As of 2008, Pequot managed approximately $5 billion in assets. In 2009, Samberg decided to shut down Pequot Capital. He continued to manage his family's holdings through Hawkes Financial. His family firm was a lead investor in TAE Technologies, a company working towards a new source of clean energy, and Samberg served as chairman of the company.

== Philanthropy ==
Samberg and his wife, Rebecca, co-founded the Samberg Family Foundation to "support various health, education, and Jewish causes in the New York area and nationally". The Sambergs were a founding contributor of Birthright Israel. Their foundation has also made significant contributions to several organizations including Avodah, College Summit, Harlem Children's Zone, Health Leads, and Peer Health Exchange.
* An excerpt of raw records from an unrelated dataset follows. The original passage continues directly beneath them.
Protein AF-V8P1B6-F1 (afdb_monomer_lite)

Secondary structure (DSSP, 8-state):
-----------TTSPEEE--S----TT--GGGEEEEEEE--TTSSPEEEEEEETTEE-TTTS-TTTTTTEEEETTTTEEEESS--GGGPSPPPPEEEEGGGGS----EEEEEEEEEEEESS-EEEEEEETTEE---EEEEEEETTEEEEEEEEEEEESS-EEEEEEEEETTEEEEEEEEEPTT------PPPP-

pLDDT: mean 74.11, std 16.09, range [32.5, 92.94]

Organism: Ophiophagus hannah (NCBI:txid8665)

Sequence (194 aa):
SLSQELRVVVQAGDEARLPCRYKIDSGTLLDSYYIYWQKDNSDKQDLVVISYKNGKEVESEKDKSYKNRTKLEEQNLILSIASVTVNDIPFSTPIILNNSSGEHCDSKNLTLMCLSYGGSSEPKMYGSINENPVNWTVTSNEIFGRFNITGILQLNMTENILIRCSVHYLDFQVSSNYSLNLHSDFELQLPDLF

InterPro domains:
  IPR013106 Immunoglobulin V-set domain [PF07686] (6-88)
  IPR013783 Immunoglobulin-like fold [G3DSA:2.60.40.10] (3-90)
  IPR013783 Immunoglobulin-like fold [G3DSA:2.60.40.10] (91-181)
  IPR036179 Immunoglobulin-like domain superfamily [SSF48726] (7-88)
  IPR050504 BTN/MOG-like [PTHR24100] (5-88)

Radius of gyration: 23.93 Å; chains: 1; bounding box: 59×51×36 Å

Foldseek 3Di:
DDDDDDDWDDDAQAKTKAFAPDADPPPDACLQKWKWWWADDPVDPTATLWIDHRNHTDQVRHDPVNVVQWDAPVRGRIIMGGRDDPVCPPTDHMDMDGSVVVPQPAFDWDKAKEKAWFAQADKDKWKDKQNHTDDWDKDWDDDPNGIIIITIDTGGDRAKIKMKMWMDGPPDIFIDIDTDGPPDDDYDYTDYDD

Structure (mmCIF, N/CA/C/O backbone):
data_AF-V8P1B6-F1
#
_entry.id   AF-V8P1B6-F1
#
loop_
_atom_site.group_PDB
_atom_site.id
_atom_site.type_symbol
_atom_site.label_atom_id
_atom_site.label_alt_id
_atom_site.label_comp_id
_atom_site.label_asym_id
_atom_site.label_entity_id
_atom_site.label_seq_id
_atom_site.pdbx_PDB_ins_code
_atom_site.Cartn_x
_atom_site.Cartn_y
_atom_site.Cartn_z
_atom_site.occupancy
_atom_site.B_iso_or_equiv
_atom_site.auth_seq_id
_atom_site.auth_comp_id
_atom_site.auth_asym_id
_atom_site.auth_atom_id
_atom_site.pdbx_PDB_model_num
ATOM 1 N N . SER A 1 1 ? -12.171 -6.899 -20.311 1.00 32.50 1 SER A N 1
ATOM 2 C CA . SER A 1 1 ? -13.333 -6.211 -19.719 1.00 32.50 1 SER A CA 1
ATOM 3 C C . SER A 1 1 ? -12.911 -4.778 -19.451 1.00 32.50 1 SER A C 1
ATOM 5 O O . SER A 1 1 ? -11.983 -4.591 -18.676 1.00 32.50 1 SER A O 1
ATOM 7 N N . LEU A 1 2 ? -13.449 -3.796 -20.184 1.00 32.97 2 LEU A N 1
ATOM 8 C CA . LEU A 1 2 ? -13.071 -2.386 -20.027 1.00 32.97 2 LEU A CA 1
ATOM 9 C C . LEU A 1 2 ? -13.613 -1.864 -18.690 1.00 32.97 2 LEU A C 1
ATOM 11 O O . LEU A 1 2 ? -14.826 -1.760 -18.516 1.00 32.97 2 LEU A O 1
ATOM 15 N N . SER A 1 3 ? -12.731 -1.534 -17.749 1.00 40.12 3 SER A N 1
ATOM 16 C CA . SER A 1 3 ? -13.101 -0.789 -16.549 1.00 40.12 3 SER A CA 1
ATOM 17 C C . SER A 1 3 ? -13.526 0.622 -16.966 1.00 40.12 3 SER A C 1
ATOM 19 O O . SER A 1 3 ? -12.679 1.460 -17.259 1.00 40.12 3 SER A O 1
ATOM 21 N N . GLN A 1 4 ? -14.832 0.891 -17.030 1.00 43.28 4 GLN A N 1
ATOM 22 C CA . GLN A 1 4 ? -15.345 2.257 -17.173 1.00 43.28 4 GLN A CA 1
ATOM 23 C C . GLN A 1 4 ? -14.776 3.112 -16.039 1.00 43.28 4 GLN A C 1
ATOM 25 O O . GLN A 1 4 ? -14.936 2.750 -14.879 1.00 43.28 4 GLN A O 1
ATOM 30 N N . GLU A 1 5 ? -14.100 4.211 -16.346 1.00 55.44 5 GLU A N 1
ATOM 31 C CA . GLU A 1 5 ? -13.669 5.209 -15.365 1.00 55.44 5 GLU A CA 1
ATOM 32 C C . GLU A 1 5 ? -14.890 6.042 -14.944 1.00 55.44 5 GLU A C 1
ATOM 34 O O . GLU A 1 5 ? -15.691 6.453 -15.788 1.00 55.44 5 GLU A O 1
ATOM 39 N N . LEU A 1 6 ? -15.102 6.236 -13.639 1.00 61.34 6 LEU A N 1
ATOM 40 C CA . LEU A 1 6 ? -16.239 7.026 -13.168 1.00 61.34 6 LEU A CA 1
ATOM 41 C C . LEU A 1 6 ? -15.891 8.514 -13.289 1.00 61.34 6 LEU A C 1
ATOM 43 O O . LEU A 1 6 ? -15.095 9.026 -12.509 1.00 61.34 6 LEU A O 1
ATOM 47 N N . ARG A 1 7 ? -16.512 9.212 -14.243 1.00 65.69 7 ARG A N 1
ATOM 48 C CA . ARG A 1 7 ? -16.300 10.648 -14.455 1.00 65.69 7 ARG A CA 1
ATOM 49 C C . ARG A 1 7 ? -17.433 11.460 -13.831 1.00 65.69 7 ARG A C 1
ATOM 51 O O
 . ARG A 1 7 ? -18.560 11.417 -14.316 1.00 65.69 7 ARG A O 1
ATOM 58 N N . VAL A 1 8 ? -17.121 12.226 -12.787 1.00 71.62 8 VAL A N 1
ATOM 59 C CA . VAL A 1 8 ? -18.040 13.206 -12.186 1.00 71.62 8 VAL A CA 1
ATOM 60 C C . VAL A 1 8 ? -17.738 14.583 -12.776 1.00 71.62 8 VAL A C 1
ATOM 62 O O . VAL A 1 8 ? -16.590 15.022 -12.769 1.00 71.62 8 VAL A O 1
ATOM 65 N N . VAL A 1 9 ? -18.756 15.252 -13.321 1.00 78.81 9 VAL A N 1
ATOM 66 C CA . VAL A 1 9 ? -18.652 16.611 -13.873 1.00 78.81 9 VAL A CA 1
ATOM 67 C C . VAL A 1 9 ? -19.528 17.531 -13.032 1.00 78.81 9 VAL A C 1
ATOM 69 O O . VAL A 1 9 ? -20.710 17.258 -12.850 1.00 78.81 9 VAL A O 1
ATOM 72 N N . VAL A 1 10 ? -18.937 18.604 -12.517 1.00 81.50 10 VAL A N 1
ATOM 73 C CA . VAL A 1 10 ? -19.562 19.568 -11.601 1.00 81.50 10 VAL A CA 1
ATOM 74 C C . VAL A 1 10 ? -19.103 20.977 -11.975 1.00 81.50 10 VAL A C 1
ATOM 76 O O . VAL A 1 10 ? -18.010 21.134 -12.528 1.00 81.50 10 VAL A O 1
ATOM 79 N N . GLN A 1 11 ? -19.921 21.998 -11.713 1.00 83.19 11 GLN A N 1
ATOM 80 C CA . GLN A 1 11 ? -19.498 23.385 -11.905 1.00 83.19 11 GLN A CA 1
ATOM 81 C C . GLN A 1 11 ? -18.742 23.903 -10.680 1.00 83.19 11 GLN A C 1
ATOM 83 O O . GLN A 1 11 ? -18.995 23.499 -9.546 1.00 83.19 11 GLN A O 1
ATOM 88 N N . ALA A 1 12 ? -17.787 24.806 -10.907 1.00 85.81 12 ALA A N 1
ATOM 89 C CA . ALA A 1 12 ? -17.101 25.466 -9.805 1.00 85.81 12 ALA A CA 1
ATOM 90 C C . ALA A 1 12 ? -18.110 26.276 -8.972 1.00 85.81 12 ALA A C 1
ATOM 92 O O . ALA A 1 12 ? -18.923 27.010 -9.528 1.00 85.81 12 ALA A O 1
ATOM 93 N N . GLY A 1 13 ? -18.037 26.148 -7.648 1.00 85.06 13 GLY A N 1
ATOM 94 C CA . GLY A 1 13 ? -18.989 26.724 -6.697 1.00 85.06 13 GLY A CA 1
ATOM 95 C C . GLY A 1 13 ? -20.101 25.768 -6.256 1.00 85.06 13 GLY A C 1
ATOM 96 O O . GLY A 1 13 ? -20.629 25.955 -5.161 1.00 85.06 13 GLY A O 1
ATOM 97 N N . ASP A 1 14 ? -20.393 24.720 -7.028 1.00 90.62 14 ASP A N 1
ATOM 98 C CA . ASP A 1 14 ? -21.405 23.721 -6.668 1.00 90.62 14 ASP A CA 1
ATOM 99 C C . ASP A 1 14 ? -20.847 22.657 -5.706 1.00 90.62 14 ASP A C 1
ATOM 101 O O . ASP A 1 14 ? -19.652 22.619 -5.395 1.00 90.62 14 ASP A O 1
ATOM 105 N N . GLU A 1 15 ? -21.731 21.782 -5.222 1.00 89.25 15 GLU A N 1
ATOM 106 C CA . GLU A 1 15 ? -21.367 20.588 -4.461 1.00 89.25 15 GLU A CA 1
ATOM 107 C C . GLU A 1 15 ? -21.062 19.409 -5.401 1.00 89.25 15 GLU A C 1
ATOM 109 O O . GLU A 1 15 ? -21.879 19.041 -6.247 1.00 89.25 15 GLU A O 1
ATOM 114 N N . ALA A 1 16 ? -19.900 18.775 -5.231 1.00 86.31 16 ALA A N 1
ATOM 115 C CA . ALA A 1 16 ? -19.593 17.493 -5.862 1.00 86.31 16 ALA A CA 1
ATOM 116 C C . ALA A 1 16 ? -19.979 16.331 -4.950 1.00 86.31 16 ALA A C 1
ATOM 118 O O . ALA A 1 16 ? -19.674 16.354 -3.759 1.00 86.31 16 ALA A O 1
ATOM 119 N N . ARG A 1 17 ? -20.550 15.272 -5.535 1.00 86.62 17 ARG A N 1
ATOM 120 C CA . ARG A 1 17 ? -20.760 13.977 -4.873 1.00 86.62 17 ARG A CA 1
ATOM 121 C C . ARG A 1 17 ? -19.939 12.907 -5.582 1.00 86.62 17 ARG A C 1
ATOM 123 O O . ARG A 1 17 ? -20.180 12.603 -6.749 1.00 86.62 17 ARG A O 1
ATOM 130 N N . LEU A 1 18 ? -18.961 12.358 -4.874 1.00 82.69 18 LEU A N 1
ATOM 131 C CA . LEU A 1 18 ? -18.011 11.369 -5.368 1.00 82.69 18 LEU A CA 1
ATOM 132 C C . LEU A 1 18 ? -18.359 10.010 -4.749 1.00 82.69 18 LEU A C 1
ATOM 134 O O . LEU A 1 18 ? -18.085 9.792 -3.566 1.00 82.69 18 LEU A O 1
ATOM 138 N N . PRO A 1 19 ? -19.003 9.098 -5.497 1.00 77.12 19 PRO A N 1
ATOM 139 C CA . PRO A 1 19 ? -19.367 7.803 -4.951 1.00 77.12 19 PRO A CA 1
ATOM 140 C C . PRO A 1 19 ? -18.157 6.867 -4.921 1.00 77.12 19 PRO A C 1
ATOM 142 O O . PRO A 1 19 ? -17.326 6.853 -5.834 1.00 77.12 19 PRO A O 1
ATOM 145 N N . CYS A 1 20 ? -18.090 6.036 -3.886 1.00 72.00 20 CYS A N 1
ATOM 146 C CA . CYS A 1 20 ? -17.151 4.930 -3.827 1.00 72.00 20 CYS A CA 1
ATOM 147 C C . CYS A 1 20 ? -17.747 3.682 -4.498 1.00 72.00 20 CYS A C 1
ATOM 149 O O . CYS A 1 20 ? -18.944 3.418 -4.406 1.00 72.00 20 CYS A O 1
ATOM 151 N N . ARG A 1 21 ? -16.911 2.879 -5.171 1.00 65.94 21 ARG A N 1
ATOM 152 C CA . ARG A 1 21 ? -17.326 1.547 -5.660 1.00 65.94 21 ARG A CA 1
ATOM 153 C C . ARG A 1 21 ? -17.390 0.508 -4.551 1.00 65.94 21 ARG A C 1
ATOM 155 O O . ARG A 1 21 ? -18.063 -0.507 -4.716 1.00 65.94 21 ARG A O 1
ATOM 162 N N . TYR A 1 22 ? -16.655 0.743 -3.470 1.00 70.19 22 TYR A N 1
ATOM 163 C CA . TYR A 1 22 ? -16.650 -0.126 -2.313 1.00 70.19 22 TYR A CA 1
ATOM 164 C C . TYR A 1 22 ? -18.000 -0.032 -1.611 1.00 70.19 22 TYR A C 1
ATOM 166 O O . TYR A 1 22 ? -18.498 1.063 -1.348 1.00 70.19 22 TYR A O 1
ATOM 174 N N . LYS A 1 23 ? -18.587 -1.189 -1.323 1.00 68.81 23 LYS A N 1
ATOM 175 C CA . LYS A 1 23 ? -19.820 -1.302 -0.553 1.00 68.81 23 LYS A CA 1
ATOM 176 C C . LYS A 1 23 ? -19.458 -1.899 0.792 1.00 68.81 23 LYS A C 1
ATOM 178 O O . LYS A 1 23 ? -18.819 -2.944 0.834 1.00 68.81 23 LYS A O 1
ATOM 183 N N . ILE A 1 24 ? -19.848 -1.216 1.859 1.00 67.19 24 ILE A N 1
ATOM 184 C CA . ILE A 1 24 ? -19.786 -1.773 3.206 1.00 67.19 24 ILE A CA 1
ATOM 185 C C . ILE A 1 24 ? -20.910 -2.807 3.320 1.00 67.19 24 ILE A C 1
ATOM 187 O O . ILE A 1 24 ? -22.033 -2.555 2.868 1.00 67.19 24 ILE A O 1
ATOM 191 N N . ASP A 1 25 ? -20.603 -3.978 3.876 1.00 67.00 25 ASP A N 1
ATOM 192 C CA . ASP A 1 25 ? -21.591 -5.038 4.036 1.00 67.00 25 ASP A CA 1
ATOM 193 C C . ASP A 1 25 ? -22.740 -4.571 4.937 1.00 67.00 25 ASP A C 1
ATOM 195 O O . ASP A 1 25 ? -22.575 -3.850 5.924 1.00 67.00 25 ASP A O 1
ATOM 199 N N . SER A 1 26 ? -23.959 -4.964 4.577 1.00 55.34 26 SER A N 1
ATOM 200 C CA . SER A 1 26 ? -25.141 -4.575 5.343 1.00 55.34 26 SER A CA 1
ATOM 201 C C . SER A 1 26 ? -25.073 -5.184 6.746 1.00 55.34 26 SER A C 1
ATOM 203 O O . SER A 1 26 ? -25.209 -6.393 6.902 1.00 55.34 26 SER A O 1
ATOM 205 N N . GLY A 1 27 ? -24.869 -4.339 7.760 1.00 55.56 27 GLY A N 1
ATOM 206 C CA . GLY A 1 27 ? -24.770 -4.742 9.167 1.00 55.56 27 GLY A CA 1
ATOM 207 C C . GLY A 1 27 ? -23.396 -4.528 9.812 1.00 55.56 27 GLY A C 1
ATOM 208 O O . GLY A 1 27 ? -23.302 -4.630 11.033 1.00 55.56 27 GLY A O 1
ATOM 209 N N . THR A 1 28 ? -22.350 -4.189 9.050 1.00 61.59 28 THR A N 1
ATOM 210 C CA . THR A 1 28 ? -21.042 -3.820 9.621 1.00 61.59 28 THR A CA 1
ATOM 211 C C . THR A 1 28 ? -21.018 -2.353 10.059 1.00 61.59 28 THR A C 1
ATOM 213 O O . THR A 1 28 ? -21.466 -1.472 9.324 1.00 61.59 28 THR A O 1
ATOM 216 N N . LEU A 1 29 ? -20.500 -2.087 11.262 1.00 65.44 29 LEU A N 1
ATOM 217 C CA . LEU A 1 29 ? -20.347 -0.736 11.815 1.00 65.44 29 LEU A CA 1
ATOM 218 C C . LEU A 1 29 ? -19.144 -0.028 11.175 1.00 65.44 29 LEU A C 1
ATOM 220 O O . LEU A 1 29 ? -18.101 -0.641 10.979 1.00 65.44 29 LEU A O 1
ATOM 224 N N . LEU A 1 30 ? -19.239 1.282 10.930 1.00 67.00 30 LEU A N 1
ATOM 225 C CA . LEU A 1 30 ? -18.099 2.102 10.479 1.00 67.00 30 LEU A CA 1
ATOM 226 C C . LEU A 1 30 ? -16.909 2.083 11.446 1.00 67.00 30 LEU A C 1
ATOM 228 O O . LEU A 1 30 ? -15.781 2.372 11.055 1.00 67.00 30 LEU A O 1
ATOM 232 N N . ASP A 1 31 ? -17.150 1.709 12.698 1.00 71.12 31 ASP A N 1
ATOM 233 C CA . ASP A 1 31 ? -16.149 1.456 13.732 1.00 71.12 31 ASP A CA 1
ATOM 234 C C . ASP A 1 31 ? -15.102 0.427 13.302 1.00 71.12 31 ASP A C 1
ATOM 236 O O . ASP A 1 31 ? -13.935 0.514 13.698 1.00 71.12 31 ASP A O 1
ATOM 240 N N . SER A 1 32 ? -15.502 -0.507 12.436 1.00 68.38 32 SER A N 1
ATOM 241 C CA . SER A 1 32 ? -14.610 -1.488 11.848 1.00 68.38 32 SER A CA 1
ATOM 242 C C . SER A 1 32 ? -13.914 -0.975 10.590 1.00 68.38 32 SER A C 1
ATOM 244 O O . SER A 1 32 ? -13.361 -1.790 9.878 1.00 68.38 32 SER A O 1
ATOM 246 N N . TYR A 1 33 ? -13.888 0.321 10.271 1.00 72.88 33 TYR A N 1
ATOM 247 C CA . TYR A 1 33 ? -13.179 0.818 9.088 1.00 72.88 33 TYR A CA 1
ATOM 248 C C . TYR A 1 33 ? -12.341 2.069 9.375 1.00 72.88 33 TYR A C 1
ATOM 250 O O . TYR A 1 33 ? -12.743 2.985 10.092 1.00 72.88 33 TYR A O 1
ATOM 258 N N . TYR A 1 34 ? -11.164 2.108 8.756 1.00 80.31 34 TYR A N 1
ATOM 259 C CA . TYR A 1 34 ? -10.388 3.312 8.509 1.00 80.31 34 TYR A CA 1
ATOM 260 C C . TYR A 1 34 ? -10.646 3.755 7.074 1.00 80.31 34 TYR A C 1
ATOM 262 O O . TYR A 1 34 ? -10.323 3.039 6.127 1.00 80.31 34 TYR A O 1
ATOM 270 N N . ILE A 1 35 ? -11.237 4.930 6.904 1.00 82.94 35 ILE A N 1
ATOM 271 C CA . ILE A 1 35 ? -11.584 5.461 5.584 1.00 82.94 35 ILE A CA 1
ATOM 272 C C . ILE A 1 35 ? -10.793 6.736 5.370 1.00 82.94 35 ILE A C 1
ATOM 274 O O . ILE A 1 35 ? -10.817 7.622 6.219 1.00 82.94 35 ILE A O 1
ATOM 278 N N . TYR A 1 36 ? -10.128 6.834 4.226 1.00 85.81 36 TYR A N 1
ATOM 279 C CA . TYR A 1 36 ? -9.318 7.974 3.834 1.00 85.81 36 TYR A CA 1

He was a board member of the Children's Hospital of New York, College Summit, and the New York Genome Center. He also served on the national board of directors of the Network For Teaching Entrepreneurship and as senior chair of the Wall Street and Financial Services Division of the United Jewish Appeal. Arthur was a trustee and member of the executive and investment committees of New York-Presbyterian Hospital. He supported the arts as one of the directors of Jazz at Lincoln Center and chairman emeritus of the Jacob Burns Film Center. In the early 2000s, he also served on the board of overseers of the Center for Jewish History.

In 2006, Samberg and fellow alumni Russell L. Carson and Henry R. Kravis together donated a total of $45 million to Columbia Business School; out of the total contribution, $25 million was solely donated by Samberg. In 2012, Samberg and his wife gave $25 million to New York-Presbyterian/Morgan Stanley Children's Hospital. The donation made possible the Samberg Scholars in Children's Health Program, an initiative to recruit and train as many as 40 top scholars in pediatric medicine. The Sambergs also established a scholarship at MIT and funded a building at MIT, the Samberg Conference Center. In 2016, Samberg donated $50 million to Blue Meridian Partners, a collaboration led the Edna McConnell Clark Foundation planning to invest at least a billion dollars over the following decade towards proven charities to benefit children. The Sambergs are also supporters of the Ossining Children's Center in Ossining, New York. In July 2019, the center broke ground on the Rebecca and Arthur Samberg Building, a 27,000 sqft facility for the education of children under 12 years old.

== Personal life ==
Samberg continued to play basketball as an adult. He installed a basketball court next to the trading floor at Pequot. As a celebration of his 59th birthday, Samberg climbed Mount Kilimanjaro in 2000. A few months later, while playing doubles tennis, he collapsed with a pain in his chest. He was diagnosed with a birth defect in his aorta and underwent emergency surgery. It took him six months to get back to work.

Samberg died of leukemia at his home on July 14, 2020, at the age of 79. He was married to Rebecca Samberg for 56 years until his death. He is also survived by their three children, Jeff, Joe, and Laura, and seven grandchildren.